* _Exercise description_: Which lines belong in the answer? Exactly those from the line containing "ATOM 118 O O" through the last line of the records below, repeated as written.
- Opening Delimiter -
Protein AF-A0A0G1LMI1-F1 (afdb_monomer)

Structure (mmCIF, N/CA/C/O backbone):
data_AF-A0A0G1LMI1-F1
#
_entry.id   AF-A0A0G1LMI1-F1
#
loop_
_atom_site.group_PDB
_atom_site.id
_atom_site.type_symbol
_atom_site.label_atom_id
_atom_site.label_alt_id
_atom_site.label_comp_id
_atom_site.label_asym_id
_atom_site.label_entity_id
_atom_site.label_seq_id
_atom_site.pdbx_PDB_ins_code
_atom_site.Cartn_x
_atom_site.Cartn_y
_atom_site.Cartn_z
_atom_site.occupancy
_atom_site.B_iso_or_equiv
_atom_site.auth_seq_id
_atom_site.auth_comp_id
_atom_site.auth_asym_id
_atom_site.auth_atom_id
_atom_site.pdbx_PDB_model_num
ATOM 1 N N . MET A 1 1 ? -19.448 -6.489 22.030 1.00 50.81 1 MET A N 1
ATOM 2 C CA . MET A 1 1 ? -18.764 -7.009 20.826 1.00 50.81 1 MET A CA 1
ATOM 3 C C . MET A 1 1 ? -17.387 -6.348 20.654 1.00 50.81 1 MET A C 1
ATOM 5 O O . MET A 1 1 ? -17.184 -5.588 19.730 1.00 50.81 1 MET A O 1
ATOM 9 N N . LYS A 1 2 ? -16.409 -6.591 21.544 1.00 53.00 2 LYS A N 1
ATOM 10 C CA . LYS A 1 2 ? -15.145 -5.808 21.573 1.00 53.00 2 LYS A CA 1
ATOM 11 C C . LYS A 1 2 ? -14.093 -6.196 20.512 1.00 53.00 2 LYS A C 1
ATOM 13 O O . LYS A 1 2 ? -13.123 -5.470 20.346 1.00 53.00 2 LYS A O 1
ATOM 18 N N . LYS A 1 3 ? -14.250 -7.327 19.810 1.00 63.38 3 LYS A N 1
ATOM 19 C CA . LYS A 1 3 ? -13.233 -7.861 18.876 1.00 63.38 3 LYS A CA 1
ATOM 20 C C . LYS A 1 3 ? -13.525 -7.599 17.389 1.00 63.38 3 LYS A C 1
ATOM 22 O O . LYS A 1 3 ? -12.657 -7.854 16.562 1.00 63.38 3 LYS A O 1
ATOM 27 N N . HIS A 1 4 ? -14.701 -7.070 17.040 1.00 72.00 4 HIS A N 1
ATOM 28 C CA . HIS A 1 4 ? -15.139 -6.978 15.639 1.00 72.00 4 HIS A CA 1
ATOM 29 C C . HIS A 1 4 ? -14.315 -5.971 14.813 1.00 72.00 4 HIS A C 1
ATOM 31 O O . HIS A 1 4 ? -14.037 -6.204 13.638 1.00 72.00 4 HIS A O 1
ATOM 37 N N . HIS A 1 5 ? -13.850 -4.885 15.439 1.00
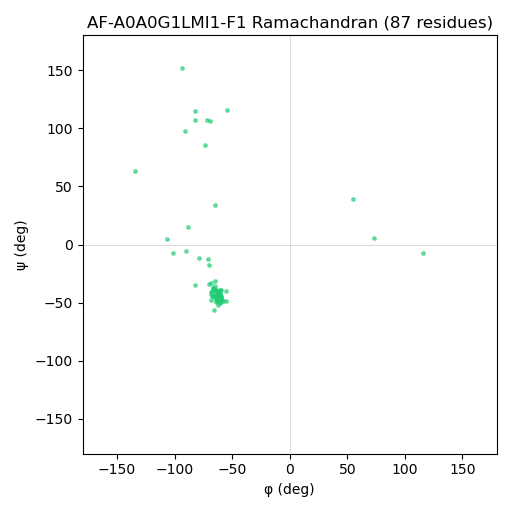 81.38 5 HIS A N 1
ATOM 38 C CA . HIS A 1 5 ? -13.013 -3.880 14.772 1.00 81.38 5 HIS A CA 1
ATOM 39 C C . HIS A 1 5 ? -11.634 -4.409 14.397 1.00 81.38 5 HIS A C 1
ATOM 41 O O . HIS A 1 5 ? -11.144 -4.137 13.306 1.00 81.38 5 HIS A O 1
ATOM 47 N N . LEU A 1 6 ? -11.037 -5.212 15.280 1.00 88.19 6 LEU A N 1
ATOM 48 C CA . LEU A 1 6 ? -9.735 -5.822 15.030 1.00 88.19 6 LEU A CA 1
ATOM 49 C C . LEU A 1 6 ? -9.821 -6.898 13.944 1.00 88.19 6 LEU A C 1
ATOM 51 O O . LEU A 1 6 ? -8.897 -7.026 13.151 1.00 88.19 6 LEU A O 1
ATOM 55 N N . MET A 1 7 ? -10.935 -7.634 13.862 1.00 91.62 7 MET A N 1
ATOM 56 C CA . MET A 1 7 ? -11.143 -8.612 12.787 1.00 91.62 7 MET A CA 1
ATOM 57 C C . MET A 1 7 ? -11.204 -7.933 11.414 1.00 91.62 7 MET A C 1
ATOM 59 O O . MET A 1 7 ? -10.505 -8.364 10.502 1.00 91.62 7 MET A O 1
ATOM 63 N N . ALA A 1 8 ? -11.970 -6.845 11.279 1.00 91.75 8 ALA A N 1
ATOM 64 C CA . ALA A 1 8 ? -12.055 -6.089 10.028 1.00 91.75 8 ALA A CA 1
ATOM 65 C C . ALA A 1 8 ? -10.713 -5.441 9.641 1.00 91.75 8 ALA A C 1
ATOM 67 O O . ALA A 1 8 ? -10.298 -5.524 8.488 1.00 91.75 8 ALA A O 1
ATOM 68 N N . ALA A 1 9 ? -10.014 -4.845 10.611 1.00 93.50 9 ALA A N 1
ATOM 69 C CA . ALA A 1 9 ? -8.697 -4.248 10.406 1.00 93.50 9 ALA A CA 1
ATOM 70 C C . ALA A 1 9 ? -7.661 -5.280 9.930 1.00 93.50 9 ALA A C 1
ATOM 72 O O . ALA A 1 9 ? -6.981 -5.063 8.92
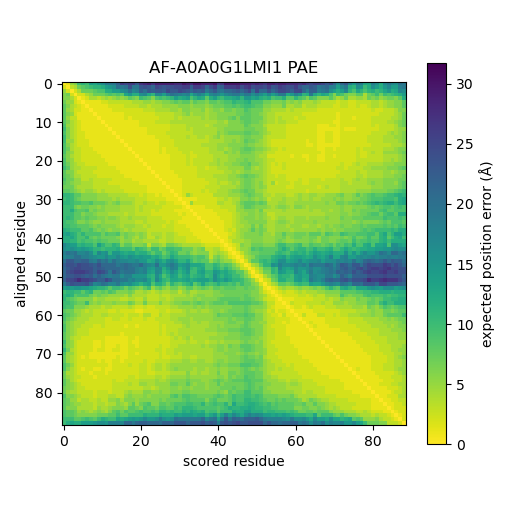8 1.00 93.50 9 ALA A O 1
ATOM 73 N N . ASN A 1 10 ? -7.585 -6.434 10.601 1.00 95.94 10 ASN A N 1
ATOM 74 C CA . ASN A 1 10 ? -6.655 -7.505 10.241 1.00 95.94 10 ASN A CA 1
ATOM 75 C C . ASN A 1 10 ? -6.986 -8.120 8.878 1.00 95.94 10 ASN A C 1
ATOM 77 O O . ASN A 1 10 ? -6.073 -8.392 8.104 1.00 95.94 10 ASN A O 1
ATOM 81 N N . ALA A 1 11 ? -8.273 -8.314 8.572 1.00 95.62 11 ALA A N 1
ATOM 82 C CA . ALA A 1 11 ? -8.698 -8.811 7.269 1.00 95.62 11 ALA A CA 1
ATOM 83 C C . ALA A 1 11 ? -8.255 -7.860 6.149 1.00 95.62 11 ALA A C 1
ATOM 85 O O . ALA A 1 11 ? -7.598 -8.303 5.211 1.00 95.62 11 ALA A O 1
ATOM 86 N N . LEU A 1 12 ? -8.521 -6.553 6.284 1.00 95.88 12 LEU A N 1
ATOM 87 C CA . LEU A 1 12 ? -8.129 -5.571 5.268 1.00 95.88 12 LEU A CA 1
ATOM 88 C C . LEU A 1 12 ? -6.605 -5.487 5.109 1.00 95.88 12 LEU A C 1
ATOM 90 O O . LEU A 1 12 ? -6.106 -5.416 3.990 1.00 95.88 12 LEU A O 1
ATOM 94 N N . ALA A 1 13 ? -5.867 -5.528 6.220 1.00 96.88 13 ALA A N 1
ATOM 95 C CA . ALA A 1 13 ? -4.407 -5.507 6.223 1.00 96.88 13 ALA A CA 1
ATOM 96 C C . ALA A 1 13 ? -3.808 -6.726 5.504 1.00 96.88 13 ALA A C 1
ATOM 98 O O . ALA A 1 13 ? -2.907 -6.575 4.680 1.00 96.88 13 ALA A O 1
ATOM 99 N N . LEU A 1 14 ? -4.331 -7.927 5.776 1.00 97.69 14 LEU A N 1
ATOM 100 C CA . LEU A 1 14 ? -3.905 -9.159 5.110 1.00 97.69 14 LEU A CA 1
ATOM 101 C C . LEU A 1 14 ? -4.238 -9.136 3.620 1.00 97.69 14 LEU A C 1
ATOM 103 O O . LEU A 1 14 ? -3.383 -9.470 2.802 1.00 97.69 14 LEU A O 1
ATOM 107 N N . THR A 1 15 ? -5.444 -8.700 3.250 1.00 97.31 15 THR A N 1
ATOM 108 C CA . THR A 1 15 ? -5.816 -8.548 1.841 1.00 97.31 15 THR A CA 1
ATOM 109 C C . THR A 1 15 ? -4.890 -7.558 1.138 1.00 97.31 15 THR A C 1
ATOM 111 O O . THR A 1 15 ? -4.383 -7.868 0.063 1.00 97.31 15 THR A O 1
ATOM 114 N N . ALA A 1 16 ? -4.602 -6.408 1.753 1.00 97.19 16 ALA A N 1
ATOM 115 C CA . ALA A 1 16 ? -3.686 -5.415 1.199 1.00 97.19 16 ALA A CA 1
ATOM 116 C C . ALA A 1 16 ? -2.263 -5.966 1.028 1.00 97.19 16 ALA A C 1
ATOM 118 O O . ALA A 1 16 ? -1.640 -5.712 0.002 1.00 97.19 16 ALA A O 1
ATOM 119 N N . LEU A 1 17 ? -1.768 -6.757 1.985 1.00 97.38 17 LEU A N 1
- Closing Delimiter -
* _Exercise result_:
ATOM 118 O O . ALA A 1 16 ? -1.640 -5.712 0.002 1.00 97.19 16 ALA A O 1
ATOM 119 N N . LEU A 1 17 ? -1.768 -6.757 1.985 1.00 97.38 17 LEU A N 1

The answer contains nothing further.